Uma dose de Samuel Cirnansk by Douglas Petry

Todo estilista pode ser considerado artista? Talvez sim, se levarmos em consideração que todos criam. Mas nem todos criam, alguns só copiam. Que confusão! Mas é nessa confusão que quero começar a falar dele, que sim, pode ser considerado um artista. Para mim, poucos criadores brasileiros (e famosos) entram nesse seleto grupo de artistas. Entre eles estão Gloria Coelho, Reinaldo Lourenço, Alexandre Herchcovitch e, mais recentemente, Samuel Cirnansk.

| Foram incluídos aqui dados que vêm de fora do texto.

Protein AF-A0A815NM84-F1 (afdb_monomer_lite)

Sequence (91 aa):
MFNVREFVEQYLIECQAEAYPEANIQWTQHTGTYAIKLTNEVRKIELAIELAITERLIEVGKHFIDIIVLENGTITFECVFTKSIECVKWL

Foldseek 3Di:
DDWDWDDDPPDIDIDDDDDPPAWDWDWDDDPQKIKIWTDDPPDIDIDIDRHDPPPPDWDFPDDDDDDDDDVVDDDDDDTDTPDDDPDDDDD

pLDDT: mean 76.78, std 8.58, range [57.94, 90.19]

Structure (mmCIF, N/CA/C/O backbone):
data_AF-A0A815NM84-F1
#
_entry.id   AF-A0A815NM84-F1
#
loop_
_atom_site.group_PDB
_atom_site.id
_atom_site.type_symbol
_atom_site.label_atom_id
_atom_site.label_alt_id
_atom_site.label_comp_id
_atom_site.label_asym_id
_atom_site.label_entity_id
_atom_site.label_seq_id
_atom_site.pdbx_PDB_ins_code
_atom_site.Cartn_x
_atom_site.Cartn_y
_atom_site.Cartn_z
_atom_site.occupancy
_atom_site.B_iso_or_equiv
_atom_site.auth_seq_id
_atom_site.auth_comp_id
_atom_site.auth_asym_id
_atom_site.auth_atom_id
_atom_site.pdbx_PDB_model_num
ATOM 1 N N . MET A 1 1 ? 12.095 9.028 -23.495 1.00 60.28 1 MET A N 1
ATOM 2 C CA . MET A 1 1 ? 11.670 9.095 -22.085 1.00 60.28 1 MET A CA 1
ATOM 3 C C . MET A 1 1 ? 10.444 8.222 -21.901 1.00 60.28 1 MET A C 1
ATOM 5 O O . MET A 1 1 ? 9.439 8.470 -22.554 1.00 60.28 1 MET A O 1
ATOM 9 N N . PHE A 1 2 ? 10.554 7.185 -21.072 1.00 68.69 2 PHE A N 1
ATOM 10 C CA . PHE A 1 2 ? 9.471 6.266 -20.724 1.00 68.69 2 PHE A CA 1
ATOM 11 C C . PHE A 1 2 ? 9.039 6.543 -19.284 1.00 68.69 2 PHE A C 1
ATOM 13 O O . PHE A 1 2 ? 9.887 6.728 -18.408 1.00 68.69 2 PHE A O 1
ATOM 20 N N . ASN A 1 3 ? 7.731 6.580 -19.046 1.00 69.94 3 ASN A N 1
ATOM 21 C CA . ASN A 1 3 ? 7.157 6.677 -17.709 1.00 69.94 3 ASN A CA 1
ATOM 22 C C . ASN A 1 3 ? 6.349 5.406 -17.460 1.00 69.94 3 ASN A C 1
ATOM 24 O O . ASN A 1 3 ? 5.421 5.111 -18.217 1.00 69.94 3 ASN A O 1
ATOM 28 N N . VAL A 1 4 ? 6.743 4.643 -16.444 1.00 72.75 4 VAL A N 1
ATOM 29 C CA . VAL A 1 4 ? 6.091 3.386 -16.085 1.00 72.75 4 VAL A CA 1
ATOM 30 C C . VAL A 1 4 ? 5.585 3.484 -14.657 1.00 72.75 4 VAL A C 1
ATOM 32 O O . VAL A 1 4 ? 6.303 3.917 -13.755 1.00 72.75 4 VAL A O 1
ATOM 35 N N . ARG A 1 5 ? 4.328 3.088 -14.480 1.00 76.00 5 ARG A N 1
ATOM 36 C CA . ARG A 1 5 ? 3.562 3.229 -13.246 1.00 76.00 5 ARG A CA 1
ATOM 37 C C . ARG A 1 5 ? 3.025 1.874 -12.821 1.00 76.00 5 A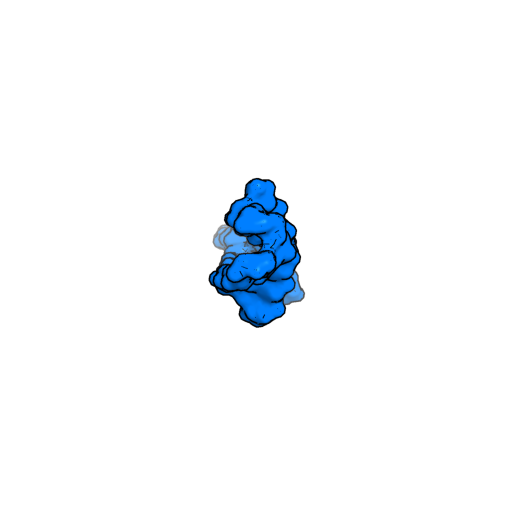RG A C 1
ATOM 39 O O . ARG A 1 5 ? 2.445 1.188 -13.656 1.00 76.00 5 ARG A O 1
ATOM 46 N N . GLU A 1 6 ? 3.171 1.550 -11.543 1.00 73.25 6 GLU A N 1
ATOM 47 C CA . GLU A 1 6 ? 2.581 0.366 -10.916 1.00 73.25 6 GLU A CA 1
ATOM 48 C C . GLU A 1 6 ? 1.786 0.798 -9.676 1.00 73.25 6 GLU A C 1
ATOM 50 O O . GLU A 1 6 ? 2.266 1.603 -8.871 1.00 73.25 6 GLU A O 1
ATOM 55 N N . PHE A 1 7 ? 0.564 0.283 -9.528 1.00 68.38 7 PHE A N 1
ATOM 56 C CA . PHE A 1 7 ? -0.279 0.552 -8.362 1.00 68.38 7 PHE A CA 1
ATOM 57 C C . PHE A 1 7 ? -0.214 -0.613 -7.378 1.00 68.38 7 PHE A C 1
ATOM 59 O O . PHE A 1 7 ? -0.490 -1.755 -7.736 1.00 68.38 7 PHE A O 1
ATOM 66 N N . VAL A 1 8 ? 0.093 -0.301 -6.120 1.00 66.06 8 VAL A N 1
ATOM 67 C CA . VAL A 1 8 ? 0.159 -1.256 -5.011 1.00 66.06 8 VAL A CA 1
ATOM 68 C C . VAL A 1 8 ? -0.771 -0.769 -3.913 1.00 66.06 8 VAL A C 1
ATOM 70 O O . VAL A 1 8 ? -0.449 0.181 -3.203 1.00 66.06 8 VAL A O 1
ATOM 73 N N . GLU A 1 9 ? -1.927 -1.415 -3.776 1.00 70.62 9 GLU A N 1
ATOM 74 C CA . GLU A 1 9 ? -3.006 -0.986 -2.877 1.00 70.62 9 GLU A CA 1
ATOM 75 C C . GLU A 1 9 ? -3.414 0.482 -3.113 1.00 70.62 9 GLU A C 1
ATOM 77 O O . GLU A 1 9 ? -4.192 0.773 -4.018 1.00 70.62 9 GLU A O 1
ATOM 82 N N . GLN A 1 10 ? -2.878 1.404 -2.307 1.00 66.00 10 GLN A N 1
ATOM 83 C CA . GLN A 1 10 ? -3.129 2.852 -2.328 1.00 66.00 10 GLN A CA 1
ATOM 84 C C . GLN A 1 10 ? -1.881 3.663 -2.724 1.00 66.00 10 GLN A C 1
ATOM 86 O O . GLN A 1 10 ? -1.930 4.892 -2.786 1.00 66.00 10 GLN A O 1
ATOM 91 N N . TYR A 1 11 ? -0.758 2.993 -2.988 1.00 69.38 11 TYR A N 1
ATOM 92 C CA . TYR A 1 11 ? 0.526 3.604 -3.312 1.00 69.38 11 TYR A CA 1
ATOM 93 C C . TYR A 1 11 ? 0.817 3.496 -4.812 1.00 69.38 11 TYR A C 1
ATOM 95 O O . TYR A 1 11 ? 0.587 2.460 -5.437 1.00 69.38 11 TYR A O 1
ATOM 103 N N . LEU A 1 12 ? 1.346 4.578 -5.385 1.00 74.81 12 LEU A N 1
ATOM 104 C CA . LEU A 1 12 ? 1.808 4.633 -6.769 1.00 74.81 12 LEU A CA 1
ATOM 105 C C . LEU A 1 12 ? 3.334 4.569 -6.786 1.00 74.81 12 LEU A C 1
ATOM 107 O O . LEU A 1 12 ? 3.998 5.450 -6.238 1.00 74.81 12 LEU A O 1
ATOM 111 N N . ILE A 1 13 ? 3.880 3.546 -7.436 1.00 78.62 13 ILE A N 1
ATOM 112 C CA . ILE A 1 13 ? 5.311 3.441 -7.709 1.00 78.62 13 ILE A CA 1
ATOM 113 C C . ILE A 1 13 ? 5.539 3.941 -9.136 1.00 78.62 13 ILE A C 1
ATOM 115 O O . ILE A 1 13 ? 5.012 3.375 -10.096 1.00 78.62 13 ILE A O 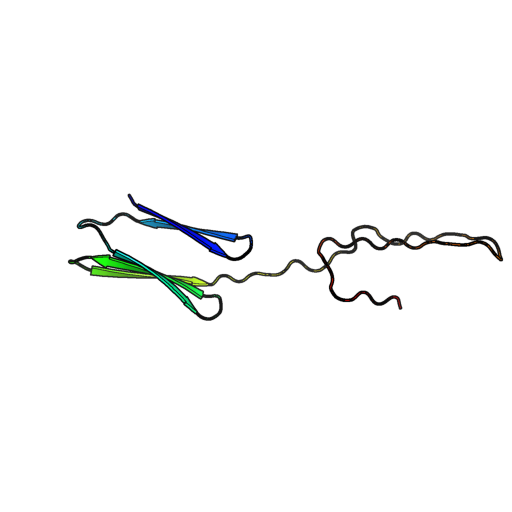1
ATOM 119 N N . GLU A 1 14 ? 6.315 5.017 -9.278 1.00 79.94 14 GLU A N 1
ATOM 120 C CA . GLU A 1 14 ? 6.687 5.582 -10.577 1.00 79.94 14 GLU A CA 1
ATOM 121 C C . GLU A 1 14 ? 8.170 5.343 -10.867 1.00 79.94 14 GLU A C 1
ATOM 123 O O . GLU A 1 14 ? 9.035 5.598 -10.027 1.00 79.94 14 GLU A O 1
ATOM 128 N N . CYS A 1 15 ? 8.473 4.904 -12.088 1.00 78.00 15 CYS A N 1
ATOM 129 C CA . CYS A 1 15 ? 9.832 4.848 -12.608 1.00 78.00 15 CYS A CA 1
ATOM 130 C C . CYS A 1 15 ? 9.930 5.648 -13.910 1.00 78.00 15 CYS A C 1
ATOM 132 O O . CYS A 1 15 ? 9.156 5.444 -14.850 1.00 78.00 15 CYS A O 1
ATOM 134 N N . GLN A 1 16 ? 10.908 6.552 -13.962 1.00 81.56 16 GLN A N 1
ATOM 135 C CA . GLN A 1 16 ? 11.257 7.314 -15.156 1.00 81.56 16 GLN A CA 1
ATOM 136 C C . GLN A 1 16 ? 12.590 6.806 -15.687 1.00 81.56 16 GLN A C 1
ATOM 138 O O . GLN A 1 16 ? 13.590 6.797 -14.969 1.00 81.56 16 GLN A O 1
ATOM 143 N N . ALA A 1 17 ? 12.596 6.376 -16.945 1.00 77.38 17 ALA A N 1
ATOM 144 C CA . ALA A 1 17 ? 13.785 5.840 -17.583 1.00 77.38 17 ALA A CA 1
ATOM 145 C C . ALA A 1 17 ? 13.946 6.368 -19.010 1.00 77.38 17 ALA A C 1
ATOM 147 O O . ALA A 1 17 ? 12.984 6.570 -19.756 1.00 77.38 17 ALA A O 1
ATOM 148 N N . GLU A 1 18 ? 15.197 6.553 -19.409 1.00 82.19 18 GLU A N 1
ATOM 149 C CA . GLU A 1 18 ? 15.591 6.853 -20.779 1.00 82.19 18 GLU A CA 1
ATOM 150 C C . GLU A 1 18 ? 16.561 5.780 -21.253 1.00 82.19 18 GLU A C 1
ATOM 152 O O . GLU A 1 18 ? 17.525 5.452 -20.564 1.00 82.19 18 GLU A O 1
ATOM 157 N N . ALA A 1 19 ? 16.288 5.209 -22.423 1.00 79.62 19 ALA A N 1
ATOM 158 C CA . ALA A 1 19 ? 17.121 4.176 -23.012 1.00 79.62 19 ALA A CA 1
ATOM 159 C C . ALA A 1 19 ? 17.216 4.370 -24.525 1.00 79.62 19 ALA A C 1
ATOM 161 O O . ALA A 1 19 ? 16.213 4.647 -25.186 1.00 79.62 19 ALA A O 1
ATOM 162 N N . TYR A 1 20 ? 18.432 4.209 -25.048 1.00 78.12 20 TYR A N 1
ATOM 163 C CA . TYR A 1 20 ? 18.715 4.114 -26.474 1.00 78.12 20 TYR A CA 1
ATOM 164 C C . TYR A 1 20 ? 19.734 2.983 -26.715 1.00 78.12 20 TYR A C 1
ATOM 166 O O . TYR A 1 20 ? 20.800 3.005 -26.092 1.00 78.12 20 TYR A O 1
ATOM 174 N N . PRO A 1 21 ? 19.447 1.996 -27.582 1.00 84.12 21 PRO A N 1
ATOM 175 C CA . PRO A 1 21 ? 18.157 1.726 -28.225 1.00 84.12 21 PRO A CA 1
ATOM 176 C C . PRO A 1 21 ? 17.033 1.484 -27.206 1.00 84.12 21 PRO A C 1
ATOM 178 O O . PRO A 1 21 ? 17.304 1.313 -26.011 1.00 84.12 21 PRO A O 1
ATOM 181 N N . GLU A 1 22 ? 15.788 1.498 -27.683 1.00 85.19 22 GLU A N 1
ATOM 182 C CA . GLU A 1 22 ? 14.593 1.275 -26.864 1.00 85.19 22 GLU A CA 1
ATOM 183 C C . GLU A 1 22 ? 14.737 0.009 -26.003 1.00 85.19 22 GLU A C 1
ATOM 185 O O . GLU A 1 22 ? 15.229 -1.028 -26.454 1.00 85.19 22 GLU A O 1
ATOM 190 N N . ALA A 1 23 ? 14.373 0.124 -24.725 1.00 86.25 23 ALA A N 1
ATOM 191 C CA . ALA A 1 23 ? 14.525 -0.947 -23.751 1.00 86.25 23 ALA A CA 1
ATOM 192 C C . ALA A 1 23 ? 13.179 -1.590 -23.432 1.00 86.25 23 ALA A C 1
ATOM 194 O O . ALA A 1 23 ? 12.180 -0.904 -23.232 1.00 86.25 23 ALA A O 1
ATOM 195 N N . ASN A 1 24 ? 13.190 -2.910 -23.278 1.00 86.19 24 ASN A N 1
ATOM 196 C CA . ASN A 1 24 ? 12.091 -3.641 -22.673 1.00 86.19 24 ASN A CA 1
ATOM 197 C C . ASN A 1 24 ? 12.081 -3.414 -21.163 1.00 86.19 24 ASN A C 1
ATOM 199 O O . ASN A 1 24 ? 13.127 -3.486 -20.508 1.00 86.19 24 ASN A O 1
ATOM 203 N N . ILE A 1 25 ? 10.887 -3.187 -20.621 1.00 84.31 25 ILE A N 1
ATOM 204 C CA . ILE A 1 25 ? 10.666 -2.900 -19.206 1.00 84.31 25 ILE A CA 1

É difícil arrancar uma expressão minha durante um desfile. Não que alguém preste atenção em mim, mas eu fico mais na minha. Mas nesta edição foi difícil não demonstrar nada. Talvez seja porque era o último desfile da temporada do SPFW, mas eu chorei no fim do desfile do Samuel.

Talvez isso devesse ser lei: todo desfile deve emocionar quem o assiste. Mas enquanto não é, comemoro os que conseguem. E o desfile quase perfeito do Samuel está entre meus the best desta edição do evento.

Tudo casou: os vestidos, a trilha, a passarela ladeada por balanços. Foi uma atmosfera muito bem pensada e criada, mostrando que tudo estava em harmonia, desde o estilo, até a equipe de cenografia.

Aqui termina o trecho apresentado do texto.